Advantages of using CT for well intervention
The advantages of CT include:
- Deployment and retrievability while continuously circulating fluids.
- Ability to work with surface pressure present (no need to kill the well).
- Minimized formation damage when operation is performed without killing the well.
- Reduced service time as compared to jointed tubing rigs because the CT string has no connections to make or break.
- Increased personnel safety because of reduced pipe handling needs.
- Highly mobile and compact. Fewer service personnel are needed.
- Existing completion tubulars remaining in place, minimizing replacement expense for tubing and components.
- Ability to perform continuous well-control operations, especially while pipe is in motion. However, there are several disadvantages to CT operations.
- CT is subjected to plastic deformation during bend-cycling operations, causing it to accumulate fatigue damage and reduce service life of the tubing string.
- Only a limited length of CT can be spooled onto a given service reel because of reel transport limitations of height and weight.
- High pressure losses are typical when pumping fluids through CT because of small diameters and long string lengths. Allowable circulation rates through CT are typically low when compared to similar sizes of jointed tubing.
- CT cannot be rotated at the surface to date. However, interest in rotating CT has been high in recent years, and several companies are actively designing equipment that will allow rotating of CT.

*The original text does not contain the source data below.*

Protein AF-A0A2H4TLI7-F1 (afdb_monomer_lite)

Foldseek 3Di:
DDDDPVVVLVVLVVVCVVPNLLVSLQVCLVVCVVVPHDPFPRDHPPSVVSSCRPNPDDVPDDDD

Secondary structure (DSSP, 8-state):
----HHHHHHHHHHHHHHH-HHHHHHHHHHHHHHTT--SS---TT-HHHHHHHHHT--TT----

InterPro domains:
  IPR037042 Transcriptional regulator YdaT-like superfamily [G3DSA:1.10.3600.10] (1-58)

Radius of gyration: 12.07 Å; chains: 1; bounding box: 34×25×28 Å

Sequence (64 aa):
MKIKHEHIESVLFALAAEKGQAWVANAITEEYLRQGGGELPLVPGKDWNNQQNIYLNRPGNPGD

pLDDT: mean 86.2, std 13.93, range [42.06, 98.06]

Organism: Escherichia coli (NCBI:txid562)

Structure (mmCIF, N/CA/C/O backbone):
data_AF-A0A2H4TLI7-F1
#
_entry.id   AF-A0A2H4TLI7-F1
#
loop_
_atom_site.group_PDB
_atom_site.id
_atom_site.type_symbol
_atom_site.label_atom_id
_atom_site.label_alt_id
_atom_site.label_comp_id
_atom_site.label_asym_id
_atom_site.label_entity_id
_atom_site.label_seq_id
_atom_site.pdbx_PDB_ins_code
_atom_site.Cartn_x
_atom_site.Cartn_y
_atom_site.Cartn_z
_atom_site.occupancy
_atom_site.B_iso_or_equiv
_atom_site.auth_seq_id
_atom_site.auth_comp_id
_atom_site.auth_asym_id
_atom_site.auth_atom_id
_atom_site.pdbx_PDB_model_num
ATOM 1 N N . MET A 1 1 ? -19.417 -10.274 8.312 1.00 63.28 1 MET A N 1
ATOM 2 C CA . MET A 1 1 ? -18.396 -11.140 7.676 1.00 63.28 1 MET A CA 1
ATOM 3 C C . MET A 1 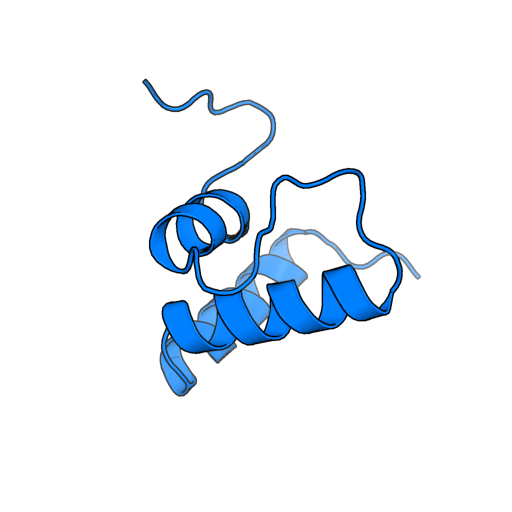1 ? -17.028 -10.563 8.023 1.00 63.28 1 MET A C 1
ATOM 5 O O . MET A 1 1 ? -16.905 -9.348 7.958 1.00 63.28 1 MET A O 1
ATOM 9 N N . LYS A 1 2 ? -16.043 -11.366 8.445 1.00 83.75 2 LYS A N 1
ATOM 10 C CA . LYS A 1 2 ? -14.667 -10.888 8.672 1.00 83.75 2 LYS A CA 1
ATOM 11 C C . LYS A 1 2 ? -13.782 -11.426 7.552 1.00 83.75 2 LYS A C 1
ATOM 13 O O . LYS A 1 2 ? -13.752 -12.636 7.343 1.00 83.75 2 LYS A O 1
ATOM 18 N N . ILE A 1 3 ? -13.110 -10.540 6.826 1.00 87.69 3 ILE A N 1
ATOM 19 C CA . ILE A 1 3 ? -12.103 -10.930 5.836 1.00 87.69 3 ILE A CA 1
ATOM 20 C C . ILE A 1 3 ? -10.828 -11.274 6.609 1.00 87.69 3 ILE A C 1
ATOM 22 O O . ILE A 1 3 ? -10.427 -10.530 7.504 1.00 87.69 3 ILE A O 1
ATOM 26 N N . LYS A 1 4 ? -10.216 -12.420 6.306 1.00 91.06 4 LYS A N 1
ATOM 27 C CA . LYS A 1 4 ? -8.943 -12.810 6.916 1.00 91.06 4 LYS A CA 1
ATOM 28 C C . LYS A 1 4 ? -7.785 -12.052 6.273 1.00 91.06 4 LYS A C 1
ATOM 30 O O . LYS A 1 4 ? -7.799 -11.828 5.066 1.00 91.06 4 LYS A O 1
ATOM 35 N N . HIS A 1 5 ? -6.757 -11.749 7.062 1.00 88.38 5 HIS A N 1
ATOM 36 C CA . HIS A 1 5 ? -5.552 -11.067 6.588 1.00 88.38 5 HIS A CA 1
ATOM 37 C C . HIS A 1 5 ? -4.882 -11.792 5.407 1.00 88.38 5 HIS A C 1
ATOM 39 O O . HIS A 1 5 ? -4.591 -11.162 4.400 1.00 88.38 5 HIS A O 1
ATOM 45 N N . GLU A 1 6 ? -4.767 -13.123 5.473 1.00 90.69 6 GLU A N 1
ATOM 46 C CA . GLU A 1 6 ? -4.165 -13.960 4.418 1.00 90.69 6 GLU A CA 1
ATOM 47 C C . GLU A 1 6 ? -4.847 -13.810 3.042 1.00 90.69 6 GLU A C 1
ATOM 49 O O . GLU A 1 6 ? -4.198 -13.863 1.996 1.00 90.69 6 GLU A O 1
ATOM 54 N N . HIS A 1 7 ? -6.163 -13.570 3.025 1.00 92.94 7 HIS A N 1
ATOM 55 C CA . HIS A 1 7 ? -6.899 -13.328 1.784 1.00 92.94 7 HIS A CA 1
ATOM 56 C C . HIS A 1 7 ? -6.624 -11.924 1.234 1.00 92.94 7 HIS A C 1
ATOM 58 O O . HIS A 1 7 ? -6.548 -11.750 0.021 1.00 92.94 7 HIS A O 1
ATOM 64 N N . ILE A 1 8 ? -6.453 -10.935 2.117 1.00 92.00 8 ILE A N 1
ATOM 65 C CA . ILE A 1 8 ? -6.093 -9.565 1.732 1.00 92.00 8 ILE A CA 1
ATOM 66 C C . ILE A 1 8 ? -4.678 -9.551 1.151 1.00 92.00 8 ILE A C 1
ATOM 68 O O . ILE A 1 8 ? -4.494 -9.013 0.065 1.00 92.00 8 ILE A O 1
ATOM 72 N N . GLU A 1 9 ? -3.708 -10.197 1.810 1.00 92.38 9 GLU A N 1
ATOM 73 C CA . GLU A 1 9 ? -2.334 -10.334 1.301 1.00 92.38 9 GLU A CA 1
ATOM 74 C C . GLU A 1 9 ? -2.319 -11.008 -0.079 1.00 92.38 9 GLU A C 1
ATOM 76 O O . GLU A 1 9 ? -1.695 -10.497 -1.006 1.00 92.38 9 GLU A O 1
ATOM 81 N N . SER A 1 10 ? -3.058 -12.111 -0.252 1.00 94.56 10 SER A N 1
ATOM 82 C CA . SER A 1 10 ? -3.108 -12.834 -1.532 1.00 94.56 10 SER A CA 1
ATOM 83 C C . SER A 1 10 ? -3.611 -11.955 -2.682 1.00 94.56 10 SER A C 1
ATOM 85 O O . SER A 1 10 ? -3.010 -11.933 -3.756 1.00 94.56 10 SER A O 1
ATOM 87 N N . VAL A 1 11 ? -4.692 -11.200 -2.461 1.00 95.19 11 VAL A N 1
ATOM 88 C CA . VAL A 1 11 ? -5.252 -10.295 -3.479 1.00 95.19 11 VAL A CA 1
ATOM 89 C C . VAL A 1 11 ? -4.334 -9.095 -3.719 1.00 95.19 11 VAL A C 1
ATOM 91 O O . VAL A 1 11 ? -4.131 -8.705 -4.868 1.00 95.19 11 VAL A O 1
ATOM 94 N N . LEU A 1 12 ? -3.740 -8.539 -2.660 1.00 95.06 12 LEU A N 1
ATOM 95 C CA . LEU A 1 12 ? -2.799 -7.424 -2.744 1.00 95.06 12 LEU A CA 1
ATOM 96 C C . LEU A 1 12 ? -1.572 -7.792 -3.592 1.00 95.06 12 LEU A C 1
ATOM 98 O O . LEU A 1 12 ? -1.209 -7.044 -4.500 1.00 95.06 12 LEU A O 1
ATOM 102 N N . PHE A 1 13 ? -0.967 -8.959 -3.352 1.00 95.25 13 PHE A N 1
ATOM 103 C CA . PHE A 1 13 ? 0.181 -9.426 -4.131 1.00 95.25 13 PHE A CA 1
ATOM 104 C C . PHE A 1 13 ? -0.190 -9.797 -5.568 1.00 95.25 13 PHE A C 1
ATOM 106 O O . PHE A 1 13 ? 0.575 -9.489 -6.480 1.00 95.25 13 PHE A O 1
ATOM 113 N N . ALA A 1 14 ? -1.363 -10.397 -5.797 1.00 97.31 14 ALA A N 1
ATOM 114 C CA . ALA A 1 14 ? -1.838 -10.678 -7.151 1.00 97.31 14 ALA A CA 1
ATOM 115 C C . ALA A 1 14 ? -2.011 -9.386 -7.970 1.00 97.31 14 ALA A C 1
ATOM 117 O O . ALA A 1 14 ? -1.549 -9.303 -9.107 1.00 97.31 14 ALA A O 1
ATOM 118 N N . LEU A 1 15 ? -2.603 -8.348 -7.373 1.00 97.19 15 LEU A N 1
ATOM 119 C CA . LEU A 1 15 ? -2.776 -7.056 -8.032 1.00 97.19 15 LEU A CA 1
ATOM 120 C C . LEU A 1 15 ? -1.433 -6.347 -8.271 1.00 97.19 15 LEU A C 1
ATOM 122 O O . LEU A 1 15 ? -1.224 -5.756 -9.330 1.00 97.19 15 LEU A O 1
ATOM 126 N N . ALA A 1 16 ? -0.501 -6.436 -7.317 1.00 95.94 16 ALA A N 1
ATOM 127 C CA . ALA A 1 16 ? 0.851 -5.904 -7.474 1.00 95.94 16 ALA A CA 1
ATOM 128 C C . ALA A 1 16 ? 1.624 -6.610 -8.598 1.00 95.94 16 ALA A C 1
ATOM 130 O O . ALA A 1 16 ? 2.353 -5.947 -9.335 1.00 95.94 16 ALA A O 1
ATOM 131 N N . ALA A 1 17 ? 1.440 -7.922 -8.766 1.00 96.62 17 ALA A N 1
ATOM 132 C CA . ALA A 1 17 ? 2.023 -8.676 -9.873 1.00 96.62 17 ALA A CA 1
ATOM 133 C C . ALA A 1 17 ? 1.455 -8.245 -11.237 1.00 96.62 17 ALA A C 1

Cleaning sand or solids put of a wellbore
The most common CT well-intervention and drilling applications involve issues related to sand cleanouts or solids-transport efficiency. The process of cleaning sand or solids out of a wellbore requires pumping a fluid down into the well, entraining the solids into the wash fluid, and subsequently carrying the solids to the surface. In most cases, the wash fluids and solids are captured in surface return tanks with sufficient volume to allow the solids to settle out of the fluid. Where practical, the cleanout fluids are recirculated in the wellbore, thereby optimizing the cleanout program economics. One of the most important concerns in designing a solids cleanout program is the correct selection of the circulated fluid system. An overview of the two types of cleanout fluids used in CT services, categorized as “compressible” and “incompressible,” is offered next.
Incompressible cleanout fluids
Incompressible cleanout fluids are, for this discussion, limited to aqueous and hydrocarbon liquids. This type of cleanout program is the less complicated of the two categories. The cleanout fluid selected should be one that provides for solids removal in a “piston displacement” manner.
The desired cleanout fluid is one that adequately transports solids out of the annulus. If circulation pump rates achieve annular velocities sufficient to exceed the terminal particle settling velocity, then Newtonian fluids can be used. Depending on the CT outside diameter (OD) size, Newtonian fluids are generally adequate when performing a cleanout inside of production tubing. However, when circulating cleanout fluids within large-inside diameter (ID) bore tubing or casing, the reduced annular velocities are typically insufficient to transport the solids out of the wellbore. In these cases, the cleanout fluid should be gelled to a higher viscosity. The non-Newtonian fluids used in this situation are generally sheared biopolymer gels or gelled oil systems.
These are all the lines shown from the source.